-- What the task requires --
Search the listing below for the word "helix" and copy each line where it appears.

-- Data for the task --
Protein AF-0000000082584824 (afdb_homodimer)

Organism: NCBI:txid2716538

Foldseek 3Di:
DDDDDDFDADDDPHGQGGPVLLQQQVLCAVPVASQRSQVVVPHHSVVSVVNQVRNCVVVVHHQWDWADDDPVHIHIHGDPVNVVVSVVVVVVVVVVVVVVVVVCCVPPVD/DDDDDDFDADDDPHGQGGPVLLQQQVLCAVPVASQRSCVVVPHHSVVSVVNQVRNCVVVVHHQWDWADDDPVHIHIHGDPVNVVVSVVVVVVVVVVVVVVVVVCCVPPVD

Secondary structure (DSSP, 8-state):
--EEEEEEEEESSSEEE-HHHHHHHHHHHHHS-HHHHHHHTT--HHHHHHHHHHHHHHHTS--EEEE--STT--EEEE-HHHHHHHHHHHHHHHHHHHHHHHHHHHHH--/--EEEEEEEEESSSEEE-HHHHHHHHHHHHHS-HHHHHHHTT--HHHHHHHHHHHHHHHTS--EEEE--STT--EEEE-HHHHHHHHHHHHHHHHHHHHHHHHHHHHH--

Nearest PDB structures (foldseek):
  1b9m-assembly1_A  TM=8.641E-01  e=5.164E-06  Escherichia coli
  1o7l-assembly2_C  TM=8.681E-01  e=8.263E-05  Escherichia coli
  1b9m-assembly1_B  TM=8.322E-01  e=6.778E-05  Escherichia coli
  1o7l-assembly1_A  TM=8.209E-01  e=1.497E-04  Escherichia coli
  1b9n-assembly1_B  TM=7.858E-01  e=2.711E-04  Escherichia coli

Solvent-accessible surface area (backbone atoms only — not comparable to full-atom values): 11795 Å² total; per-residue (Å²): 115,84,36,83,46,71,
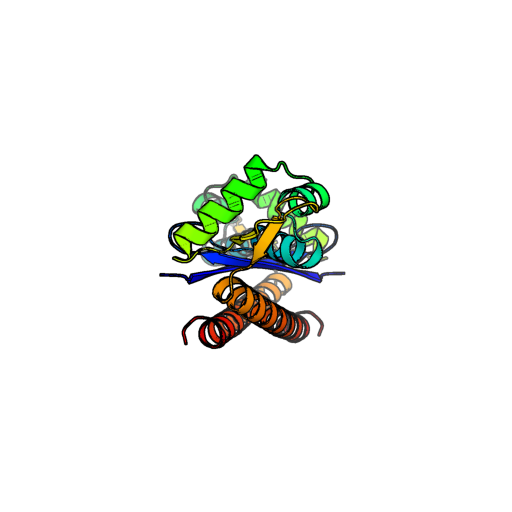48,66,34,34,26,54,101,47,88,38,46,37,64,66,57,50,50,41,53,52,30,15,63,74,63,40,18,54,59,58,22,18,52,75,70,70,44,48,53,67,57,46,48,49,53,49,51,51,27,16,61,69,72,68,49,66,42,64,41,80,37,85,32,72,94,82,46,60,34,30,37,64,30,73,67,33,50,53,47,51,51,40,50,51,53,41,50,53,51,39,50,51,49,44,51,52,43,44,45,68,62,67,62,110,115,83,37,84,45,70,50,66,33,34,25,52,100,46,86,40,45,38,66,65,58,50,51,41,52,52,29,15,65,74,64,39,19,55,58,58,22,18,53,77,71,71,43,49,52,66,58,46,49,50,52,49,50,53,28,16,62,67,73,69,49,65,41,64,42,78,37,84,33,72,95,81,49,59,34,30,40,64,27,72,66,33,51,52,47,52,52,40,49,51,53,39,49,53,51,40,52,53,49,44,51,52,43,45,45,67,62,68,62,108

InterPro domains:
  IPR000847 LysR, HTH, N-terminal domain [PF00126] (25-83)
  IPR036388 Winged helix-like DNA-binding domain superfamily [G3DSA:1.10.10.10] (1-110)
  IPR036390 Winged helix DNA-binding domain superfamily [SSF46785] (3-102)
  IPR051815 Molybdate-responsive transcriptional regulator [PTHR30432] (2-102)

Sequence (220 aa):
MLKLKYKIWLQDDGRTFGKGVYNLLVGVKKKGSLSEAAKDMGMSYNKAHNLIKNAGKRLGFELLVSKSGGNKGGGSVLTEKAEDFIKNYDEFLQECDKCLQNAFLKYFKNMLKLKYKIWLQDDGRTFGKGVYNLLVGVKKKGSLSEAAKDMGMSYNKAHNLIKNAGKRLGFELLVSKSGGNKGGGSVLTEKAEDFIKNYDEFLQECDKCLQNAFLKYFKN

Radius of gyration: 22.64 Å; Cα contacts (8 Å, |Δi|>4): 299; chains: 2; bounding box: 35×72×51 Å

pLDDT: mean 91.95, std 9.44, range [56.66, 98.06]

Structure (mmCIF, N/CA/C/O backbone):
data_AF-0000000082584824-model_v1
#
loop_
_entity.id
_entity.type
_entity.pdbx_description
1 polymer 'LysR family transcriptional regulator'
#
loop_
_atom_site.group_PDB
_atom_site.id
_atom_site.type_symbol
_atom_site.label_atom_id
_atom_site.label_alt_id
_atom_site.label_comp_id
_atom_site.label_asym_id
_atom_site.label_entity_id
_atom_site.label_seq_id
_atom_site.pdbx_PDB_ins_code
_atom_site.Cartn_x
_atom_site.Cartn_y
_atom_site.Cartn_z
_atom_site.occupancy
_atom_site.B_iso_or_equiv
_atom_site.auth_seq_id
_atom_site.auth_comp_id
_atom_site.auth_asym_id
_atom_site.auth_atom_id
_atom_site.pdbx_PDB_model_num
ATOM 1 N N . MET A 1 1 ? -7.141 15.469 -10.234 1 77.62 1 MET A N 1
ATOM 2 C CA . MET A 1 1 ? -8.078 15 -9.227 1 77.62 1 MET A CA 1
ATOM 3 C C . MET A 1 1 ? -7.422 13.984 -8.297 1 77.62 1 MET A C 1
ATOM 5 O O . MET A 1 1 ? -6.586 13.188 -8.742 1 77.62 1 MET A O 1
ATOM 9 N N . LEU A 1 2 ? -7.66 14.094 -6.906 1 84.69 2 LEU A N 1
ATOM 10 C CA . LEU A 1 2 ? -7.051 13.227 -5.91 1 84.69 2 LEU A CA 1
ATOM 11 C C . LEU A 1 2 ? -7.59 11.805 -6.031 1 84.69 2 LEU A C 1
ATOM 13 O O . LEU A 1 2 ? -8.797 11.602 -6.148 1 84.69 2 LEU A O 1
ATOM 17 N N . LYS A 1 3 ? -6.691 10.93 -6.254 1 90.5 3 LYS A N 1
ATOM 18 C CA . LYS A 1 3 ? -7.055 9.523 -6.34 1 90.5 3 LYS A CA 1
ATOM 19 C C . LYS A 1 3 ? -6.359 8.711 -5.25 1 90.5 3 LYS A C 1
ATOM 21 O O . LYS A 1 3 ? -5.371 9.156 -4.668 1 90.5 3 LYS A O 1
ATOM 26 N N . LEU A 1 4 ? -6.926 7.574 -4.969 1 93.19 4 LEU A N 1
ATOM 27 C CA . LEU A 1 4 ? -6.359 6.66 -3.98 1 93.19 4 LEU A CA 1
ATOM 28 C C . LEU A 1 4 ? -5.418 5.66 -4.645 1 93.19 4 LEU A C 1
ATOM 30 O O . LEU A 1 4 ? -5.75 5.082 -5.68 1 93.19 4 LEU A O 1
ATOM 34 N N . LYS A 1 5 ? -4.305 5.582 -4.168 1 94.25 5 LYS A N 1
ATOM 35 C CA . LYS A 1 5 ? -3.373 4.523 -4.551 1 94.25 5 LYS A CA 1
ATOM 36 C C . LYS A 1 5 ? -2.973 3.68 -3.342 1 94.25 5 LYS A C 1
ATOM 38 O O . LYS A 1 5 ? -2.998 4.16 -2.207 1 94.25 5 LYS A O 1
ATOM 43 N N . TYR A 1 6 ? -2.715 2.418 -3.676 1 95.19 6 TYR A N 1
ATOM 44 C CA . TYR A 1 6 ? -2.332 1.559 -2.561 1 95.19 6 TYR A CA 1
ATOM 45 C C . TYR A 1 6 ? -1.519 0.365 -3.047 1 95.19 6 TYR A C 1
ATOM 47 O O . TYR A 1 6 ? -1.584 -0.002 -4.223 1 95.19 6 TYR A O 1
ATOM 55 N N . LYS A 1 7 ? -0.752 -0.183 -2.184 1 94.81 7 LYS A N 1
ATOM 56 C CA . LYS A 1 7 ? -0.043 -1.445 -2.375 1 94.81 7 LYS A CA 1
ATOM 57 C C . LYS A 1 7 ? -0.294 -2.396 -1.208 1 94.81 7 LYS A C 1
ATOM 59 O O . LYS A 1 7 ? -0.287 -1.981 -0.048 1 94.81 7 LYS A O 1
ATOM 64 N N . ILE A 1 8 ? -0.531 -3.689 -1.552 1 95.38 8 ILE A N 1
ATOM 65 C CA . ILE A 1 8 ? -0.797 -4.715 -0.548 1 95.38 8 ILE A CA 1
ATOM 66 C C . ILE A 1 8 ? 0.092 -5.93 -0.804 1 95.38 8 ILE A C 1
ATOM 68 O O . ILE A 1 8 ? 0.233 -6.375 -1.945 1 95.38 8 ILE A O 1
ATOM 72 N N . TRP A 1 9 ? 0.661 -6.484 0.248 1 93.88 9 TRP A N 1
ATOM 73 C CA . TRP A 1 9 ? 1.457 -7.699 0.127 1 93.88 9 TRP A CA 1
ATOM 74 C C . TRP A 1 9 ? 1.393 -8.523 1.408 1 93.88 9 TRP A C 1
ATOM 76 O O . TRP A 1 9 ? 0.939 -8.031 2.445 1 93.88 9 TRP A O 1
ATOM 86 N N . LEU A 1 10 ? 1.661 -9.727 1.246 1 94.12 10 LEU A N 1
ATOM 87 C CA . LEU A 1 10 ? 1.75 -10.609 2.402 1 94.12 10 LEU A CA 1
ATOM 88 C C . LEU A 1 10 ? 3.193 -10.742 2.875 1 94.12 10 LEU A C 1
ATOM 90 O O . LEU A 1 10 ? 4.109 -10.844 2.057 1 94.12 10 LEU A O 1
ATOM 94 N N . GLN A 1 11 ? 3.303 -10.727 4.258 1 90.81 11 GLN A N 1
ATOM 95 C CA . GLN A 1 11 ? 4.664 -10.688 4.777 1 90.81 11 GLN A CA 1
ATOM 96 C C . GLN A 1 11 ? 4.852 -11.703 5.906 1 90.81 11 GLN A C 1
ATOM 98 O O . GLN A 1 11 ? 3.992 -11.828 6.781 1 90.81 11 GLN A O 1
ATOM 103 N N . ASP A 1 12 ? 5.898 -12.383 5.832 1 85 12 ASP A N 1
ATOM 104 C CA . ASP A 1 12 ? 6.391 -13.141 6.977 1 85 12 ASP A CA 1
ATOM 105 C C . ASP A 1 12 ? 7.555 -12.422 7.656 1 85 12 ASP A C 1
ATOM 107 O O . ASP A 1 12 ? 7.391 -11.312 8.172 1 85 12 ASP A O 1
ATOM 111 N N . ASP A 1 13 ? 8.836 -12.859 7.484 1 80.38 13 ASP A N 1
ATOM 112 C CA . ASP A 1 13 ? 10.008 -12.133 7.961 1 80.38 13 ASP A CA 1
ATOM 113 C C . ASP A 1 13 ? 10.508 -11.148 6.91 1 80.38 13 ASP A C 1
ATOM 115 O O . ASP A 1 13 ? 11.414 -10.352 7.18 1 80.38 13 ASP A O 1
ATOM 119 N N . GLY A 1 14 ? 9.891 -11.148 5.797 1 79.75 14 GLY A N 1
ATOM 120 C CA . GLY A 1 14 ? 10.094 -10.328 4.613 1 79.75 14 GLY A CA 1
ATOM 121 C C . GLY A 1 14 ? 8.938 -10.391 3.639 1 79.75 14 GLY A C 1
ATOM 122 O O . GLY A 1 14 ? 7.965 -11.117 3.863 1 79.75 14 GLY A O 1
ATOM 123 N N . ARG A 1 15 ? 9.008 -9.641 2.607 1 79.94 15 ARG A N 1
ATOM 124 C CA . ARG A 1 15 ? 7.945 -9.695 1.612 1 79.94 15 ARG A CA 1
ATOM 125 C C . ARG A 1 15 ? 7.828 -11.102 1.019 1 79.94 15 ARG A C 1
ATOM 127 O O . ARG A 1 15 ? 8.797 -11.633 0.472 1 79.94 15 ARG A O 1
ATOM 134 N N . THR A 1 16 ? 6.801 -11.641 1.254 1 88.81 16 THR A N 1
ATOM 135 C CA . THR A 1 16 ? 6.633 -13.039 0.885 1 88.81 16 THR A CA 1
ATOM 136 C C . THR A 1 16 ? 5.863 -13.164 -0.426 1 88.81 16 THR A C 1
ATOM 138 O O . THR A 1 16 ? 6.242 -13.945 -1.305 1 88.81 16 THR A O 1
ATOM 141 N N . PHE A 1 17 ? 4.82 -12.406 -0.543 1 93.81 17 PHE A N 1
ATOM 142 C CA . PHE A 1 17 ? 3.939 -12.57 -1.691 1 93.81 17 PHE A CA 1
ATOM 143 C C . PHE A 1 17 ? 3.242 -11.266 -2.035 1 93.81 17 PHE A C 1
ATOM 145 O O . PHE A 1 17 ? 2.383 -10.797 -1.284 1 93.81 17 PHE A O 1
ATOM 152 N N . G
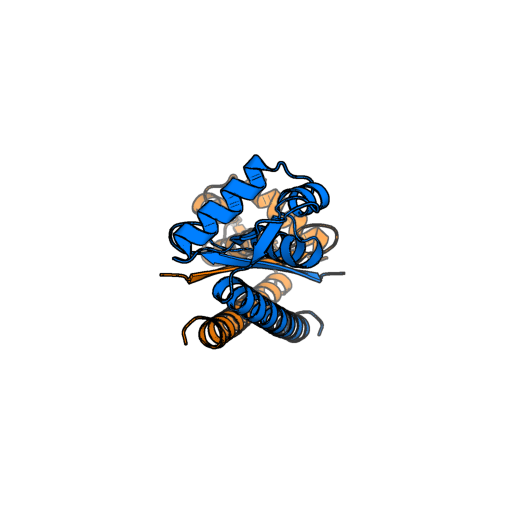LY A 1 18 ? 3.559 -10.727 -3.104 1 94.44 18 GLY A N 1
ATOM 153 C CA . GLY A 1 18 ? 2.963 -9.492 -3.582 1 94.44 18 GLY A CA 1
ATOM 154 C C . GLY A 1 18 ? 2.512 -9.562 -5.027 1 94.44 18 GLY A C 1
ATOM 155 O O . GLY A 1 18 ? 2.248 -10.648 -5.547 1 94.44 18 GLY A O 1
ATOM 156 N N . LYS A 1 19 ? 2.354 -8.445 -5.664 1 94.38 19 LYS A N 1
ATOM 157 C CA . LYS A 1 19 ? 1.843 -8.367 -7.031 1 94.38 19 LYS A CA 1
ATOM 158 C C . LYS A 1 19 ? 2.805 -9.023 -8.016 1 94.38 19 LYS A C 1
ATOM 160 O O . LYS A 1 19 ? 2.375 -9.617 -9.008 1 94.38 19 LYS A O 1
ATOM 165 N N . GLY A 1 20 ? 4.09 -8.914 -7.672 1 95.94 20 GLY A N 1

-- Result --
  IPR036388 Winged helix-like DNA-binding domain superfamily [G3DSA:1.10.10.10] (1-110)
  IPR036390 Winged helix DNA-binding domain superfamily [SSF46785] (3-102)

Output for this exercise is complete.